Segment Open

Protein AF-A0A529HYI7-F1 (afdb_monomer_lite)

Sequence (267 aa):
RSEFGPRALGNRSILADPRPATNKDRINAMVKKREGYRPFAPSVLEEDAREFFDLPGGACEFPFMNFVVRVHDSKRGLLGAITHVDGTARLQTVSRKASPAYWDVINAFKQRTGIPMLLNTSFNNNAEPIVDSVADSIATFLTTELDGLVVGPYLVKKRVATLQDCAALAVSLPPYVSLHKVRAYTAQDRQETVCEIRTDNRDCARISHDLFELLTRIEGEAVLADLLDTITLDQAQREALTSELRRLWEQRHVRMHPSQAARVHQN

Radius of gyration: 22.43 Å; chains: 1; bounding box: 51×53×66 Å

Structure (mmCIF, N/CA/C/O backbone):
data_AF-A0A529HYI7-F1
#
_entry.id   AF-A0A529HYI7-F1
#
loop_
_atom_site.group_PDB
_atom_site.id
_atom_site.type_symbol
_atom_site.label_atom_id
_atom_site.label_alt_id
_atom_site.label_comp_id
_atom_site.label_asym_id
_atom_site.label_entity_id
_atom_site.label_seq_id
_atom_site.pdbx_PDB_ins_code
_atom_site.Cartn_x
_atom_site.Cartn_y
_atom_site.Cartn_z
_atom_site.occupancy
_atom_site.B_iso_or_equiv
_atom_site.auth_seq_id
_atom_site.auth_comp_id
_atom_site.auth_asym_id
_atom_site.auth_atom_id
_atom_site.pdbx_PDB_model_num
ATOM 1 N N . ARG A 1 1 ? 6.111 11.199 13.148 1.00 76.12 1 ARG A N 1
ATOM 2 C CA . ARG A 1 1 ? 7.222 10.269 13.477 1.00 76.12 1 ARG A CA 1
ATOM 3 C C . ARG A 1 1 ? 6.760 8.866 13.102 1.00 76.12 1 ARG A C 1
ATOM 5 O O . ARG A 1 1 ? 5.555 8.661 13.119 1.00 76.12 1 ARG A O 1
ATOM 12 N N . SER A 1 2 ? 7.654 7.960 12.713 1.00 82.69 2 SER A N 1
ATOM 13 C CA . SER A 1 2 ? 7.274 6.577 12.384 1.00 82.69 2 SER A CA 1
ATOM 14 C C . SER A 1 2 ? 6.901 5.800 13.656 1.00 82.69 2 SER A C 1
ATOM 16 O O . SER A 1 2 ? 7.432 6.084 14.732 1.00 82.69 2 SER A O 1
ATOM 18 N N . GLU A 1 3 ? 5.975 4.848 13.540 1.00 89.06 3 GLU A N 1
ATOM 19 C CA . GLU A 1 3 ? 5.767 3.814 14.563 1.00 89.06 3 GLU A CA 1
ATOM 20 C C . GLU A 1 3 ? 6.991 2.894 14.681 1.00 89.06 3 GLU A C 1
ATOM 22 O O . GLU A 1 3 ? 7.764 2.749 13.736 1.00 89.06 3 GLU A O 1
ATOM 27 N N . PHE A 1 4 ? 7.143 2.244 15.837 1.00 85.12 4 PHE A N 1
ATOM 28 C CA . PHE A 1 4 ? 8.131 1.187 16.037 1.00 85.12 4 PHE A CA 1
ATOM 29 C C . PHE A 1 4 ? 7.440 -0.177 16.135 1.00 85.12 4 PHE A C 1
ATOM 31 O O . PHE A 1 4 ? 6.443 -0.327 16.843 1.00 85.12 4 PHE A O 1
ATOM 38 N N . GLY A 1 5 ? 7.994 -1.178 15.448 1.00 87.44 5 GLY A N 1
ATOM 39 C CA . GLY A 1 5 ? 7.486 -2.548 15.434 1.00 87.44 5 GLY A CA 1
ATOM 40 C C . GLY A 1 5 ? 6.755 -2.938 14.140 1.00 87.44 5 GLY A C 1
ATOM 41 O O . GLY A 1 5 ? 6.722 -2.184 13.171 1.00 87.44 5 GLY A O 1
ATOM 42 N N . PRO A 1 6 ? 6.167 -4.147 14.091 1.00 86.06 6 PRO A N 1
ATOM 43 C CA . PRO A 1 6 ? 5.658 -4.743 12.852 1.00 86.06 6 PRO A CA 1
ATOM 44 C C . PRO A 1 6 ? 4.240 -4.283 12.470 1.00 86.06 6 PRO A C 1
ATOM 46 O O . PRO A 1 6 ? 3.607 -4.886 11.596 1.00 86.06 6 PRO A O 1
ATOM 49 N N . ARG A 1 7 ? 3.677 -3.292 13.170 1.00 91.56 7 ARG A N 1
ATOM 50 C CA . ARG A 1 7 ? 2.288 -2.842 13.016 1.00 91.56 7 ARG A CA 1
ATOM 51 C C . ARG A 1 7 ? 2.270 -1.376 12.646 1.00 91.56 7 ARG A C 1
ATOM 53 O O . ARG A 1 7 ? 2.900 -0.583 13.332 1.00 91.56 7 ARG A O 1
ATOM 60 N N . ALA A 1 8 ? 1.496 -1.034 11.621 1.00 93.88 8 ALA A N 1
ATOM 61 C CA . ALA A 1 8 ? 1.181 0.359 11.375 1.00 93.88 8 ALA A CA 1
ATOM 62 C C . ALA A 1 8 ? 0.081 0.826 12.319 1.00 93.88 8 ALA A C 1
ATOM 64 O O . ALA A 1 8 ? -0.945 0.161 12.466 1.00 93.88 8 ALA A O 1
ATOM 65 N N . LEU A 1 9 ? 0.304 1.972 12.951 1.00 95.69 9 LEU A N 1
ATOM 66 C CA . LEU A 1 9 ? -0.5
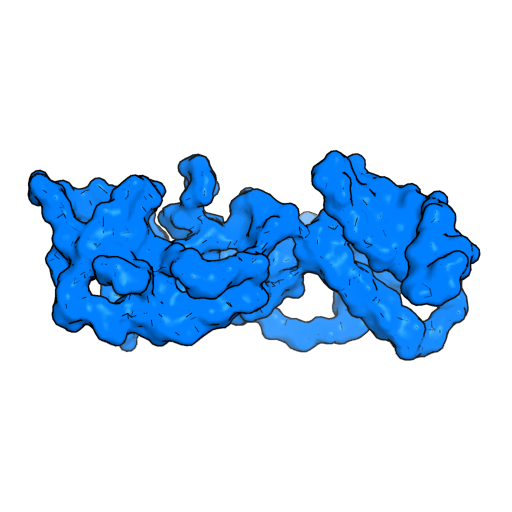32 2.493 14.031 1.00 95.69 9 LEU A CA 1
ATOM 67 C C . LEU A 1 9 ? -1.087 3.884 13.699 1.00 95.69 9 LEU A C 1
ATOM 69 O O . LEU A 1 9 ? -1.458 4.630 14.601 1.00 95.69 9 LEU A O 1
ATOM 73 N N . GLY A 1 10 ? -1.160 4.219 12.409 1.00 94.25 10 GLY A N 1
ATOM 74 C CA . GLY A 1 10 ? -1.706 5.475 11.902 1.00 94.25 10 GLY A CA 1
ATOM 75 C C . GLY A 1 10 ? -0.674 6.415 11.278 1.00 94.25 10 GLY A C 1
ATOM 76 O O . GLY A 1 10 ? -1.084 7.372 10.627 1.00 94.25 10 GLY A O 1
ATOM 77 N N . ASN A 1 11 ? 0.643 6.170 11.406 1.00 94.25 11 ASN A N 1
ATOM 78 C CA . ASN A 1 11 ? 1.651 7.031 10.763 1.00 94.25 11 ASN A CA 1
ATOM 79 C C . ASN A 1 11 ? 2.091 6.521 9.386 1.00 94.25 11 ASN A C 1
ATOM 81 O O . ASN A 1 11 ? 2.451 7.337 8.532 1.00 94.25 11 ASN A O 1
ATOM 85 N N . ARG A 1 12 ? 2.106 5.199 9.167 1.00 95.19 12 ARG A N 1
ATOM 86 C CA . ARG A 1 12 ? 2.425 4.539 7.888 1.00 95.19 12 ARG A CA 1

Segment Closed

▶ _Action item_: Could you return all of the entries above exactly, without any images?

▶ _The completed task_:
Protein AF-A0A529HYI7-F1 (afdb_monomer_lite)

Sequence (267 aa):
RSEFGPRALGNRSILADPRPATNKDRINAMVKKREGYRPFAPSVLEEDAREFFDLPGGACEFPFMNFVVRVHDSKRGLLGAITHVDGTARLQTVSRKASPAYWDVINAFKQRTGIPMLLNTSFNNNAEPIVDSVADSIATFLTTELDGLVVGPYLVKKRVATLQDCAALAVSLPPYVSLHKVRAYTAQDRQETVCEIRTDNRDCARISHDLFELLTRIEGEAVLADLLDTITLDQAQREALTSELRRLWEQRHVRMHPSQAARVHQN

Radius of gyration: 22.43 Å; chains: 1; bounding box: 51×53×66 Å

Structure (mmCIF, N/CA/C/O backbone):
data_AF-A0A529HYI7-F1
#
_entry.id   AF-A0A529HYI7-F1
#
loop_
_atom_site.group_PDB
_atom_site.id
_atom_site.type_symbol
_atom_site.label_atom_id
_atom_site.label_alt_id
_atom_site.label_comp_id
_atom_site.label_asym_id
_atom_site.label_entity_id
_atom_site.label_seq_id
_atom_site.pdbx_PDB_ins_code
_atom_site.Cartn_x
_atom_site.Cartn_y
_atom_site.Cartn_z
_atom_site.occupancy
_atom_site.B_iso_or_equiv
_atom_site.auth_seq_id
_atom_site.auth_comp_id
_atom_site.auth_asym_id
_atom_site.auth_atom_id
_atom_site.pdbx_PDB_model_num
ATOM 1 N N . ARG A 1 1 ? 6.111 11.199 13.148 1.00 76.12 1 ARG A N 1
ATOM 2 C CA . ARG A 1 1 ? 7.222 10.269 13.477 1.00 76.12 1 ARG A CA 1
ATOM 3 C C . ARG A 1 1 ? 6.760 8.866 13.102 1.00 76.12 1 ARG A C 1
ATOM 5 O O . ARG A 1 1 ? 5.555 8.661 13.119 1.00 76.12 1 ARG A O 1
ATOM 12 N N . SER A 1 2 ? 7.654 7.960 12.713 1.00 82.69 2 SER A N 1
ATOM 13 C CA . SER A 1 2 ? 7.274 6.577 12.384 1.00 82.69 2 SER A CA 1
ATOM 14 C C . SER A 1 2 ? 6.901 5.800 13.656 1.00 82.69 2 SER A C 1
ATOM 16 O O . SER A 1 2 ? 7.432 6.084 14.732 1.00 82.69 2 SER A O 1
ATOM 18 N N . GLU A 1 3 ? 5.975 4.848 13.540 1.00 89.06 3 GLU A N 1
ATOM 19 C CA . GLU A 1 3 ? 5.767 3.814 14.563 1.00 89.06 3 GLU A CA 1
ATOM 20 C C . GLU A 1 3 ? 6.991 2.894 14.681 1.00 89.06 3 GLU A C 1
ATOM 22 O O . GLU A 1 3 ? 7.764 2.749 13.736 1.00 89.06 3 GLU A O 1
ATOM 27 N N . PHE A 1 4 ? 7.143 2.244 15.837 1.00 85.12 4 PHE A N 1
ATOM 28 C CA . PHE A 1 4 ? 8.131 1.187 16.037 1.00 85.12 4 PHE A CA 1
ATOM 29 C C . PHE A 1 4 ? 7.440 -0.177 16.135 1.00 85.12 4 PHE A C 1
ATOM 31 O O . PHE A 1 4 ? 6.443 -0.327 16.843 1.00 85.12 4 PHE A O 1
ATOM 38 N N . GLY A 1 5 ? 7.994 -1.178 15.448 1.00 87.44 5 GLY A N 1
ATOM 39 C CA . GLY A 1 5 ? 7.486 -2.548 15.434 1.00 87.44 5 GLY A CA 1
ATOM 40 C C . GLY A 1 5 ? 6.755 -2.938 14.140 1.00 87.44 5 GLY A C 1
ATOM 41 O O . GLY A 1 5 ? 6.722 -2.184 13.171 1.00 87.44 5 GLY A O 1
ATOM 42 N N . PRO A 1 6 ? 6.167 -4.147 14.091 1.00 86.06 6 PRO A N 1
ATOM 43 C CA . PRO A 1 6 ? 5.658 -4.743 12.852 1.00 86.06 6 PRO A CA 1
ATOM 44 C C . PRO A 1 6 ? 4.240 -4.283 12.470 1.00 86.06 6 PRO A C 1
ATOM 46 O O . PRO A 1 6 ? 3.607 -4.886 11.596 1.00 86.06 6 PRO A O 1
ATOM 49 N N . ARG A 1 7 ? 3.677 -3.292 13.170 1.00 91.56 7 ARG A N 1
ATOM 50 C CA . ARG A 1 7 ? 2.288 -2.842 13.016 1.00 91.56 7 ARG A CA 1
ATOM 51 C C . ARG A 1 7 ? 2.270 -1.376 12.646 1.00 91.56 7 ARG A C 1
ATOM 53 O O . ARG A 1 7 ? 2.900 -0.583 13.332 1.00 91.56 7 ARG A O 1
ATOM 60 N N . ALA A 1 8 ? 1.496 -1.034 11.621 1.00 93.88 8 ALA A N 1
ATOM 61 C CA . ALA A 1 8 ? 1.181 0.359 11.375 1.00 93.88 8 ALA A CA 1
ATOM 62 C C . ALA A 1 8 ? 0.081 0.826 12.319 1.00 93.88 8 ALA A C 1
ATOM 64 O O . ALA A 1 8 ? -0.945 0.161 12.466 1.00 93.88 8 ALA A O 1
ATOM 65 N N . LEU A 1 9 ? 0.304 1.972 12.951 1.00 95.69 9 LEU A N 1
ATOM 66 C CA . LEU A 1 9 ? -0.5
32 2.493 14.031 1.00 95.69 9 LEU A CA 1
ATOM 67 C C . LEU A 1 9 ? -1.087 3.884 13.699 1.00 95.69 9 LEU A C 1
ATOM 69 O O . LEU A 1 9 ? -1.458 4.630 14.601 1.00 95.69 9 LEU A O 1
ATOM 73 N N . GLY A 1 10 ? -1.160 4.219 12.409 1.00 94.25 10 GLY A N 1
ATOM 74 C CA . GLY A 1 10 ? -1.706 5.475 11.902 1.00 94.25 10 GLY A CA 1
ATOM 75 C C . GLY A 1 10 ? -0.674 6.415 11.278 1.00 94.25 10 GLY A C 1
ATOM 76 O O . GLY A 1 10 ? -1.084 7.372 10.627 1.00 94.25 10 GLY A O 1
ATOM 77 N N . ASN A 1 11 ? 0.643 6.170 11.406 1.00 94.25 11 ASN A N 1
ATOM 78 C CA . ASN A 1 11 ? 1.651 7.031 10.763 1.00 94.25 11 ASN A CA 1
ATOM 79 C C . ASN A 1 11 ? 2.091 6.521 9.386 1.00 94.25 11 ASN A C 1
ATOM 81 O O . ASN A 1 11 ? 2.451 7.337 8.532 1.00 94.25 11 ASN A O 1
ATOM 85 N N . ARG A 1 12 ? 2.106 5.199 9.167 1.00 95.19 12 ARG A N 1
ATOM 86 C CA . ARG A 1 12 ? 2.425 4.539 7.888 1.00 95.19 12 ARG A CA 1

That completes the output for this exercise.